Putin's rush to build doomsday weapons able to devastate the US is likely to end in more tragedies like its deadly missile disaster
- A suspected nuclear accident involving a new doomsday weapon killed a handful of people at a Russian weapons testing range earlier this month.
- Experts fear that as the strategic rivalry between Russia and the US heats up and the arms race kicks into high gear, more accidents are a real possibility.
- Russia in particular has a long history of accidents, many of which it has tried to cover up. Russia is accident-prone because it combines a willingness to take risks with outdated military infrastructure that simply can't mitigate the dangers those risks pose.
- "Even though the Cold War didn't end in wide-scale catastrophe, it still resulted in a series of small-scale catastrophes for many of the people who lived it," an arms control expert wrote.
- For more stories, go to Business Insider SA.
A suspected nuclear accident involving a new doomsday weapon killed a handful of people at a Russian weapons testing range earlier this month, and this may be just the beginning as Russia races to expand its arsenal.
Russian President Vladimir Putin announced last year that his country is developing powerful new weapons designed to skirt US defenses. One of these doomsday weapons, as experts have called them, is the 9M730 Burevestnik nuclear-powered cruise missile, a superweapon that NATO calls the SSC-X-9 Skyfall.
The strategic rivalry between the US and Russia has intensified as the US military increasingly focuses on the threats posed by great power competitors, and with the recent collapse of the Intermediate-Range Nuclear Forces (INF) Treaty, the US and Russia are both developing new ground-based missiles. The US tested an intermediate-range missile on Sunday, the first such test since the end of the 1987 arms control agreement earlier this month.
"The United States and Russia seem to be drifting into a new arms race, either out of some bizarre nostalgia or because no one can think of anything better to do," Jeffrey Lewis, director of the East Asia Nonproliferation Program for the James Martin Center for Nonproliferation Studies at the Middlebury Institute of International Studies at Monterey, wrote in a recent Foreign Policy article.
The Skyfall missile is said to be "invincible" and have "an unlimited range, unpredictable trajectory and [the] ability to bypass interception." The missile might be able to do those things, assuming it actually worked.

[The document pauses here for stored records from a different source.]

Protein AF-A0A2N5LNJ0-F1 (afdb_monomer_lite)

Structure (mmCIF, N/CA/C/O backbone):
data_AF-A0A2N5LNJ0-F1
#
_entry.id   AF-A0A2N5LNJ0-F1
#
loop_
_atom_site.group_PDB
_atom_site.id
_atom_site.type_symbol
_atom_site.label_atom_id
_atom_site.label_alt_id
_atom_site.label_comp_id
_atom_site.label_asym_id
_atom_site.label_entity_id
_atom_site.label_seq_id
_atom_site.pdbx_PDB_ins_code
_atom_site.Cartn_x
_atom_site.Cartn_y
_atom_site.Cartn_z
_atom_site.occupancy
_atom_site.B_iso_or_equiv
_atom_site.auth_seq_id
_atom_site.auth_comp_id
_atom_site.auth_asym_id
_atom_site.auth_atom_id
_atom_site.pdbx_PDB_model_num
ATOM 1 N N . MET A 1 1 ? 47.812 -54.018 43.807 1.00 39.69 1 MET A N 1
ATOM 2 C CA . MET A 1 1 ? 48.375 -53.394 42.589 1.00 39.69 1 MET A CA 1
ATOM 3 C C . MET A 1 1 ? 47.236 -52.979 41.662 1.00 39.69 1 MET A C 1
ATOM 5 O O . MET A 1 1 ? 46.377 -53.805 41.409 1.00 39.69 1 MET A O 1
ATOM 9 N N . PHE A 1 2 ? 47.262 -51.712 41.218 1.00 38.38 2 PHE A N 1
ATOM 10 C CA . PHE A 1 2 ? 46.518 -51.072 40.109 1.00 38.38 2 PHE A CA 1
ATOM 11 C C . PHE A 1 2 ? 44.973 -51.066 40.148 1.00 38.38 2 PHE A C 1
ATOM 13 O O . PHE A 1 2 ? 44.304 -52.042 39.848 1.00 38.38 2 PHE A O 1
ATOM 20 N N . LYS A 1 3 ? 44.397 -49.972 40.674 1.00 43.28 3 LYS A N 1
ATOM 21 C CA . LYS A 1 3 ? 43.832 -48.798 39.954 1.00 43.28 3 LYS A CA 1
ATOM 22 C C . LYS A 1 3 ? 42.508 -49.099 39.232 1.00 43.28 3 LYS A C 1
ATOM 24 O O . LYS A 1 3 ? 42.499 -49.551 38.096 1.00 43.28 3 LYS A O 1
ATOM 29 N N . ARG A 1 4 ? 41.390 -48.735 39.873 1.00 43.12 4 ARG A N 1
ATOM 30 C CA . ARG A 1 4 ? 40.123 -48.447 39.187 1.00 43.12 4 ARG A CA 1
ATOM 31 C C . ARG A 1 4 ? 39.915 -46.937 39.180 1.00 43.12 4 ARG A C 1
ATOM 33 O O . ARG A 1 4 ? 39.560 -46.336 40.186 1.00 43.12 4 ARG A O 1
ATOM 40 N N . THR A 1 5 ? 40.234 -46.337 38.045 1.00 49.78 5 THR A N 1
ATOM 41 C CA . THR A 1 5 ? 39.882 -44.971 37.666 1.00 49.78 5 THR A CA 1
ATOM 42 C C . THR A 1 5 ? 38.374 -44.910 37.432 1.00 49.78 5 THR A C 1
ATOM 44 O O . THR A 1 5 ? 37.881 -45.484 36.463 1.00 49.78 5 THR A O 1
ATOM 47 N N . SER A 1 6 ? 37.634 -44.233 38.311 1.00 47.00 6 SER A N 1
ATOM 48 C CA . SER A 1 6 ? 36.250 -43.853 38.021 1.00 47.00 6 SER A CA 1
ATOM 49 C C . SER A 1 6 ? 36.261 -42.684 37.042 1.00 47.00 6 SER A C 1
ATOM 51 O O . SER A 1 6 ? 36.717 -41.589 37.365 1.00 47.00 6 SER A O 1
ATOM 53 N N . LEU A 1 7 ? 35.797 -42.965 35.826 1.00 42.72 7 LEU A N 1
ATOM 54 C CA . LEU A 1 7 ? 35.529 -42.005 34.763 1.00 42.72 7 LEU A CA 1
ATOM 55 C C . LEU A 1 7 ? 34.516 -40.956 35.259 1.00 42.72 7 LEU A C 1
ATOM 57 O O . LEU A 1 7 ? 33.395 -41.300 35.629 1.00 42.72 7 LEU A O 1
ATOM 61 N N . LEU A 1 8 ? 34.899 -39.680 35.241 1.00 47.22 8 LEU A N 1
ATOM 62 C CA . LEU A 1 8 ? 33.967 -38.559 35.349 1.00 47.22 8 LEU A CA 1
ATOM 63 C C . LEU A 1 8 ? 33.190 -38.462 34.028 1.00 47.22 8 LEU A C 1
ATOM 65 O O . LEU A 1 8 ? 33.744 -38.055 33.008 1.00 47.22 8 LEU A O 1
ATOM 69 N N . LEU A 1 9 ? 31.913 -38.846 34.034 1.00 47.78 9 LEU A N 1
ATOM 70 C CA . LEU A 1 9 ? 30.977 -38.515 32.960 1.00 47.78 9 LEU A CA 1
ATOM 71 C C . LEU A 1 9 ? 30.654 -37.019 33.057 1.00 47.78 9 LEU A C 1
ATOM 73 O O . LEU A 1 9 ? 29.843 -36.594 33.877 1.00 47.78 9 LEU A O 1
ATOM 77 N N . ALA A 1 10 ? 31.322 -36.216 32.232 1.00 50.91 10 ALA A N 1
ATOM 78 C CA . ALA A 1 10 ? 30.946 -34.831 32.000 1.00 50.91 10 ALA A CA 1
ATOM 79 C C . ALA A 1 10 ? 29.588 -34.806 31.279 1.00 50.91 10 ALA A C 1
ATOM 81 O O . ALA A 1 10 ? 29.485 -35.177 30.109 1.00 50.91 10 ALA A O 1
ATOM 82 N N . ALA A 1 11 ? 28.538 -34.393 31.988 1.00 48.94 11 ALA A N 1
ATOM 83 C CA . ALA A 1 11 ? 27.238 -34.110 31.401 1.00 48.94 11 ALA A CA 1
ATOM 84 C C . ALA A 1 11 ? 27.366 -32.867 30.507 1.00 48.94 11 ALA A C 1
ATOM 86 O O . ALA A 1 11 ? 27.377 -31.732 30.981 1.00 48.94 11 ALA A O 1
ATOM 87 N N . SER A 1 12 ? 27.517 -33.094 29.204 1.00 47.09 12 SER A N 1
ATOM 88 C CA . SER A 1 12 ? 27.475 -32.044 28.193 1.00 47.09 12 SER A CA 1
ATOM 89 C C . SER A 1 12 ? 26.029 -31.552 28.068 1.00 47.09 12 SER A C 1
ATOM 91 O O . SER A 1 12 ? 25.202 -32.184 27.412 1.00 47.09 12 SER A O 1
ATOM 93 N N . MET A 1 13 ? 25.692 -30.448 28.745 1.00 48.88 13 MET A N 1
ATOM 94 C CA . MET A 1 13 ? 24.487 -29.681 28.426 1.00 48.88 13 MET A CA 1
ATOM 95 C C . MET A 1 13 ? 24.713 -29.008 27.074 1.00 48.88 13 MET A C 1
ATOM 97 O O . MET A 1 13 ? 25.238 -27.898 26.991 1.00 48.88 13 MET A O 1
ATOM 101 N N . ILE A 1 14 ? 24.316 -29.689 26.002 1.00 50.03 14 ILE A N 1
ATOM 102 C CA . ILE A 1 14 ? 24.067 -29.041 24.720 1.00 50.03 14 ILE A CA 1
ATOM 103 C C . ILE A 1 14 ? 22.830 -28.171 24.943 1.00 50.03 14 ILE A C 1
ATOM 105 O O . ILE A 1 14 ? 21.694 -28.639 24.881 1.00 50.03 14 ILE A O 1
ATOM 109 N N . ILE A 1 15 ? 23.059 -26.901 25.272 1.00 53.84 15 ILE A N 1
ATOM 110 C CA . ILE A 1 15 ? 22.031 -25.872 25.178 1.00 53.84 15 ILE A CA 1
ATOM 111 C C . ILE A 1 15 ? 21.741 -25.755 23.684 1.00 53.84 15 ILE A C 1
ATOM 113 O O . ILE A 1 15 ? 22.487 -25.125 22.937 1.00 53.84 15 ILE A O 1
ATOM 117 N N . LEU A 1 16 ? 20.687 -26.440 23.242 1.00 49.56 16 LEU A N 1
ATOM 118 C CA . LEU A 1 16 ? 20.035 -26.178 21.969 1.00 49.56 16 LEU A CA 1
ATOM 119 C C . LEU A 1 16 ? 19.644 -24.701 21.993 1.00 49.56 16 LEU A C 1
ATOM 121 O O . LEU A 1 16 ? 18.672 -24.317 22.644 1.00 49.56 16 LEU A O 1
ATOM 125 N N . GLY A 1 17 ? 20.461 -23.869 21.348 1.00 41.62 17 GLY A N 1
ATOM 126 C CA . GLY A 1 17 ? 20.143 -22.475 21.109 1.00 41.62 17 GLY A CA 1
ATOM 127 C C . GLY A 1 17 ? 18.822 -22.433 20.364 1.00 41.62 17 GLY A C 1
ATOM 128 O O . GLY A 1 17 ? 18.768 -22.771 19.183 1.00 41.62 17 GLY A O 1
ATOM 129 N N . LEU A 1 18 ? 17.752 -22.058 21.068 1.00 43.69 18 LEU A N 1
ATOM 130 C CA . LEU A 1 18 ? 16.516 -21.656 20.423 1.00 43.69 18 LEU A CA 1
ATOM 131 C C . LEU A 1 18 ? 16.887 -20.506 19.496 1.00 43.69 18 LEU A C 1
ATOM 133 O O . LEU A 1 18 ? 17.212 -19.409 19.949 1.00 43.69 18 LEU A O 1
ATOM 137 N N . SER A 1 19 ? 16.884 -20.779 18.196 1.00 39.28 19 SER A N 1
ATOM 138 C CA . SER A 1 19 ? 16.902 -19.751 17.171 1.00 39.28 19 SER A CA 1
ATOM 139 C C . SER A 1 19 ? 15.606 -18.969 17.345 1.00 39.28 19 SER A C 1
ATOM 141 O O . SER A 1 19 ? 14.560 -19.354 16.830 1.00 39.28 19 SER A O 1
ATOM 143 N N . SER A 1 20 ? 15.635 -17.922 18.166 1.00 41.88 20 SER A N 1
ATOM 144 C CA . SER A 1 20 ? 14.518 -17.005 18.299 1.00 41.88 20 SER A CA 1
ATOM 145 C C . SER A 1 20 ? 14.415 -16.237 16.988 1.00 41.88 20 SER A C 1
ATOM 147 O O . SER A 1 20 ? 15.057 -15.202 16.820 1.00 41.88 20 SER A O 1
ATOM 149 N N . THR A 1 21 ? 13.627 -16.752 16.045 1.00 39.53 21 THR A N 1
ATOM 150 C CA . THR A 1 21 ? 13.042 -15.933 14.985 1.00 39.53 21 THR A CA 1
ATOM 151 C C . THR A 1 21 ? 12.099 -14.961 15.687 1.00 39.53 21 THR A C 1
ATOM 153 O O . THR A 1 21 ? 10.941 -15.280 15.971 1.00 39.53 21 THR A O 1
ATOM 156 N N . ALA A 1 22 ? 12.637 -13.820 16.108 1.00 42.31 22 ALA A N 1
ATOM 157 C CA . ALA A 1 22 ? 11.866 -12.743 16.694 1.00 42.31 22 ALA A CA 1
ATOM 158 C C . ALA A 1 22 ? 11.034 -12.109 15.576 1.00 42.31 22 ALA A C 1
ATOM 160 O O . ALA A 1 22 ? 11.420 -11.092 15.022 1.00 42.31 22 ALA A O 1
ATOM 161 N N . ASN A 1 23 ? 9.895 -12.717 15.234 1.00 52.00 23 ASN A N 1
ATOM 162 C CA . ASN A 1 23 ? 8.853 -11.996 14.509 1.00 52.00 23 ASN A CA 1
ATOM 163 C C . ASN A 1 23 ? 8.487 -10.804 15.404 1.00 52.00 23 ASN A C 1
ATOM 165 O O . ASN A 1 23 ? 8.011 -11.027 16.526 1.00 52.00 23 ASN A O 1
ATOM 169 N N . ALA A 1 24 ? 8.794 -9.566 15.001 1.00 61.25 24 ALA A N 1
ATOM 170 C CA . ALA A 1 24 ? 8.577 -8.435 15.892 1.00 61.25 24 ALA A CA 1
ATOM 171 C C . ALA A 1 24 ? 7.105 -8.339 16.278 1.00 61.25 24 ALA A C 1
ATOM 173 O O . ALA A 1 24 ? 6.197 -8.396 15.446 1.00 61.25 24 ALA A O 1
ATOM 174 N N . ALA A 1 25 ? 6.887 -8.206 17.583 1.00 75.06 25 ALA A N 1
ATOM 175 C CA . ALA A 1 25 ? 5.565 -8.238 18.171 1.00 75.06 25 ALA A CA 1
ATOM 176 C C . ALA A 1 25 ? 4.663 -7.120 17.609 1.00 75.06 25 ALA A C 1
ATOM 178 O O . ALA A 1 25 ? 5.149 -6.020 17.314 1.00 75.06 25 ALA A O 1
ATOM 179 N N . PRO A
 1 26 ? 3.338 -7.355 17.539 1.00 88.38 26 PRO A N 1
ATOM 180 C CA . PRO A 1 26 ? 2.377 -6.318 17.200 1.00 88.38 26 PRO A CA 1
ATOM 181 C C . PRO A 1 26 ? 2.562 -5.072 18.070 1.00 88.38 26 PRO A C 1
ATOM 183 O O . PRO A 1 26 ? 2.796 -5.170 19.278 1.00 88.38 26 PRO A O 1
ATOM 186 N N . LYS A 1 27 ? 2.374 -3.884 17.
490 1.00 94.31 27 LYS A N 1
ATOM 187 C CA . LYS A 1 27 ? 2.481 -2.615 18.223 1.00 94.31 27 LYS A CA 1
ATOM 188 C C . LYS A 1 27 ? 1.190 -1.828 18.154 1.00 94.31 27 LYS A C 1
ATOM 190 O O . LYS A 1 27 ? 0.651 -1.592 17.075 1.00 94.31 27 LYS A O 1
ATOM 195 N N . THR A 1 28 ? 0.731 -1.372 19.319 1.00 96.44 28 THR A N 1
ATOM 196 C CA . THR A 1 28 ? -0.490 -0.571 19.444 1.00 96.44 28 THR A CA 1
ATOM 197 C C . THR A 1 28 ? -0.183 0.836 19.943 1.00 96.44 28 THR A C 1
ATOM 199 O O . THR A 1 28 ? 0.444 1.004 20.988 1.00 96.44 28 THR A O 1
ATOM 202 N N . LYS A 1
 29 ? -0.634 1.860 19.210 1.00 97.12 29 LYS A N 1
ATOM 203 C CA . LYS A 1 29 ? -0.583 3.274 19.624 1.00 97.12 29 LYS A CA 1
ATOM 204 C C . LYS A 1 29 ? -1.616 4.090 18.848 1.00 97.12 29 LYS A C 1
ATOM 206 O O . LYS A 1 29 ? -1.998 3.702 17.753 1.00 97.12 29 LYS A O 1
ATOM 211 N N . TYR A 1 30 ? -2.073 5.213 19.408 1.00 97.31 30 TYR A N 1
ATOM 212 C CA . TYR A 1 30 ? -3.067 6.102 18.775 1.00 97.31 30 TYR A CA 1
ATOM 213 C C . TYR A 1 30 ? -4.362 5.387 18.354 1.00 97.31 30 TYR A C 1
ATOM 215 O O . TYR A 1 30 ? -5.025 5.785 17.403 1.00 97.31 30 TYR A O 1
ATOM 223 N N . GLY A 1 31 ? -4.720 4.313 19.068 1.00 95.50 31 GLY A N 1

Western experts and intelligence officials believe that a violent and deadly explosion at the naval weapons testing range in Nyonoksa was caused by another failed test of this new missile, and point to the spike in radiation levels nearby.
Accidents occur frequently in the Russian military, and many Russian service members and specialists, some of which have been posthumously named "national heroes," have made the ultimate sacrifice for Russia's advancements.

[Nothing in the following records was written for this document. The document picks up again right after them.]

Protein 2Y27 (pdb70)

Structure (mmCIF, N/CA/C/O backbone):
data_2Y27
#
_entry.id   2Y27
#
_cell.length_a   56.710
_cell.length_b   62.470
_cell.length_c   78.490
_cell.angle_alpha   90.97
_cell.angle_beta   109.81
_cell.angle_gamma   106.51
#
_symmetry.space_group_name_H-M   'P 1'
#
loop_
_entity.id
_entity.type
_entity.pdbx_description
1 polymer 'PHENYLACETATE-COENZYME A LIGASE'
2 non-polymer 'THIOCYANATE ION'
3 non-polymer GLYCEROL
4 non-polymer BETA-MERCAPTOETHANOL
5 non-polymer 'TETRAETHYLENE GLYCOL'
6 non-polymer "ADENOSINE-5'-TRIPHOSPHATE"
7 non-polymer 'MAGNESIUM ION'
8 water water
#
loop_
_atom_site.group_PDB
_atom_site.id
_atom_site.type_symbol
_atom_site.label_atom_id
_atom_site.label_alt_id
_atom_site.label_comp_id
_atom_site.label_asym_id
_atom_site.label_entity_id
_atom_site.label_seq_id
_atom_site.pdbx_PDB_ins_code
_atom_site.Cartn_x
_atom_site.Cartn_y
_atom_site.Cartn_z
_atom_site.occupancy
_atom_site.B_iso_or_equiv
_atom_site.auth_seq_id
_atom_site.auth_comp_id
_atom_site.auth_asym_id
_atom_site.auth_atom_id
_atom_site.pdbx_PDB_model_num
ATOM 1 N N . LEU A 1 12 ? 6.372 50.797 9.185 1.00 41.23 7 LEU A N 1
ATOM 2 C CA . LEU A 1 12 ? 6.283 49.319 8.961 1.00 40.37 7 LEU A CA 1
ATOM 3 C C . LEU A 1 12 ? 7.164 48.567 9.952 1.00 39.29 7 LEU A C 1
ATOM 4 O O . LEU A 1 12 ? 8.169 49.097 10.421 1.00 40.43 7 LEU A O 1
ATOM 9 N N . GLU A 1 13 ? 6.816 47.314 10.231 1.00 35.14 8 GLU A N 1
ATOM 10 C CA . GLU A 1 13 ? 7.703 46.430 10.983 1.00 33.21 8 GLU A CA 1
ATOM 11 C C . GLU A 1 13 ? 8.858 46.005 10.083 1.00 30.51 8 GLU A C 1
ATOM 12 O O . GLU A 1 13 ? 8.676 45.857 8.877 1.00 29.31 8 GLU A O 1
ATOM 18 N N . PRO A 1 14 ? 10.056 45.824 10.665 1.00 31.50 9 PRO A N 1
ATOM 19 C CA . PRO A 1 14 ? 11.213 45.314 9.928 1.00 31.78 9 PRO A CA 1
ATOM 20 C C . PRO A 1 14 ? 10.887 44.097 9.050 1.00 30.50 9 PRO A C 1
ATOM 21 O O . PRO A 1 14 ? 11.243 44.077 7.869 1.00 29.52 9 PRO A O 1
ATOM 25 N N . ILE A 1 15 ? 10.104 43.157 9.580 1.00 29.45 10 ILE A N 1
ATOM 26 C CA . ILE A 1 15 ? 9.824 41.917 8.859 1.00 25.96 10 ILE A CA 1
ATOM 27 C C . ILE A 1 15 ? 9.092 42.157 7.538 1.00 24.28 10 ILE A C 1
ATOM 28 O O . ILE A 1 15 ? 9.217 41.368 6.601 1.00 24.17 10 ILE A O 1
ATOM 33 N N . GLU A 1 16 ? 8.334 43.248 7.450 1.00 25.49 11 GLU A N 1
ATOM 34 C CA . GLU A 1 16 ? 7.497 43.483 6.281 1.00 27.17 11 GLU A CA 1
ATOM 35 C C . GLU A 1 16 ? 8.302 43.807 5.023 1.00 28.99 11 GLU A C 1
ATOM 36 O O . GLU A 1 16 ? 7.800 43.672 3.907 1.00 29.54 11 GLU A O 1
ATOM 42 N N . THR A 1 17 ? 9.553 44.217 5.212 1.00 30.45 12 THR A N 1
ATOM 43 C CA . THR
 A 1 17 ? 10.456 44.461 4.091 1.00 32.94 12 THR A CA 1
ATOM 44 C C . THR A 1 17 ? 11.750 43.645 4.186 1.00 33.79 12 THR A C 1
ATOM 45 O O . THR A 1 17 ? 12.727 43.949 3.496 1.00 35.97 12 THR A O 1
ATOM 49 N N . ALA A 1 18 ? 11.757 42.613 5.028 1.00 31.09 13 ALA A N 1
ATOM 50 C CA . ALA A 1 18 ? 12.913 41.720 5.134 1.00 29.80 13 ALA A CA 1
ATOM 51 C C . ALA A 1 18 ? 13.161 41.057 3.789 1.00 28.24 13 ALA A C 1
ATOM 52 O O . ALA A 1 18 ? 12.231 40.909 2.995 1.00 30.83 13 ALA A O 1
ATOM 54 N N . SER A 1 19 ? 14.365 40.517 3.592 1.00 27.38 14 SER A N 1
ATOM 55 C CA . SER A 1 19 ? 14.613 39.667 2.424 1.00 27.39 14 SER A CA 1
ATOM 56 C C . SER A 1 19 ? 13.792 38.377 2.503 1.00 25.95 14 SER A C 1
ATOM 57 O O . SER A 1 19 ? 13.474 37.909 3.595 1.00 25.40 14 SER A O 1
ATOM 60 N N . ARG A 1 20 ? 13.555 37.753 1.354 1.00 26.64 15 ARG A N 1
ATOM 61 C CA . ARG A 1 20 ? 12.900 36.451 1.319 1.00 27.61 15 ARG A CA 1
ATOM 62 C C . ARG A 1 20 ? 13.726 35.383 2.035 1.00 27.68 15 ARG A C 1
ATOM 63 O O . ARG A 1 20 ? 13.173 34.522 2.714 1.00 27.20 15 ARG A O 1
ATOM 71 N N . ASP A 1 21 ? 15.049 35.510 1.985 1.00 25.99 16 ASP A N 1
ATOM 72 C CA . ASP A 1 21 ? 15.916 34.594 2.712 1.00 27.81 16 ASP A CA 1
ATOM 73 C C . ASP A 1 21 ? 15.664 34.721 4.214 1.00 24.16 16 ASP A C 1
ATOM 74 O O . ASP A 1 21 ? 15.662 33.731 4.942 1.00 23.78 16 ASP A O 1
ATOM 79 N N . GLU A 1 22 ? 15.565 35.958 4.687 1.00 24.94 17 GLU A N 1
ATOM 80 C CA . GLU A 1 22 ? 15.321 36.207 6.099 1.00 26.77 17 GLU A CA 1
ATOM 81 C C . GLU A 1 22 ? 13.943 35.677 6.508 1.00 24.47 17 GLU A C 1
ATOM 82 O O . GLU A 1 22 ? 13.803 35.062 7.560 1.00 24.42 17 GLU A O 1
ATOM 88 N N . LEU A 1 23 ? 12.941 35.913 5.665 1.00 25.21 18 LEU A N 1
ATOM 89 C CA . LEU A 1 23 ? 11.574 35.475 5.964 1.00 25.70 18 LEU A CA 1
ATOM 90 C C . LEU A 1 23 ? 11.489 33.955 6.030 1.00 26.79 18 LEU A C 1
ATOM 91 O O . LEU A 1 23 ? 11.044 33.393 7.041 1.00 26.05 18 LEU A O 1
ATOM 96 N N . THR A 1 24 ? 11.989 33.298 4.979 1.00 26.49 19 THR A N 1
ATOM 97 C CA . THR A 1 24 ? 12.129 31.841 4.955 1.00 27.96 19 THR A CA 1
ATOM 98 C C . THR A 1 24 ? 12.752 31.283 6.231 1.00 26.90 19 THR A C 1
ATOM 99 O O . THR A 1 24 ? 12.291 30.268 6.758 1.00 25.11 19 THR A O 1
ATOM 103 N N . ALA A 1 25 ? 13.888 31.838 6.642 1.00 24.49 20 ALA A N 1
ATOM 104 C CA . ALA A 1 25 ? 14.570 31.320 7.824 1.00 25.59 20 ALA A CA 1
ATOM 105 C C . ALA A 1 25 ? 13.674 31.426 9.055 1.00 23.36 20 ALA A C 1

Jeffrey Edmonds, a Russia expert who previously served as a CIA analyst and member of the National Security Council, told INSIDER that the problem appears to be that Russia often combines a willingness to take risks with an outdated military infrastructure that simply can't mitigate those risks, creating a dangerous environment where accidents are more likely.
"Russia really pushes an infrastructure that is old to try to keep up or gain parity with the United States," Edmonds explained. "They're pushing their fleet and pushing their military to perform in a certain way that is often beyond what is safe for them to actually do considering the age of the equipment and the age of the infrastructure."
Lewis recently wrote that this new arms race poses a serious potential for new nuclear accidents, like the one that appears to have occurred in Nyonoksa.
"Even though the Cold War didn't end in wide-scale catastrophe, it still resulted in a series of small-scale catastrophes for many of the people who lived it," Lewis wrote.
In the wake of the recent disaster at the weapons testing range, Rosatom, Russia's state nuclear agency that lost five of its employees, said simply that this sort of thing "happens when testing new technologies." Alexey Likhachev, the head of Rosatom, said that "the best thing for their memory will be our further work on the new weapons."
"Accidents, unfortunately, happen," the Kremlin stated in response to the latest tragedy.
Details of the Nyonoksa explosion are few and far between as Russia appears to be covering up what many believe was a nuclear accident, one that triggered a brief spike in radiation levels in a nearby Russian town.
"Russia is prone to nuclear catastrophes. But these disasters don't place Russians alone at risk. Sooner or later, they could place the world in danger," a former professor of Russian national security studies at the US Army War College, warned in an op-ed last week.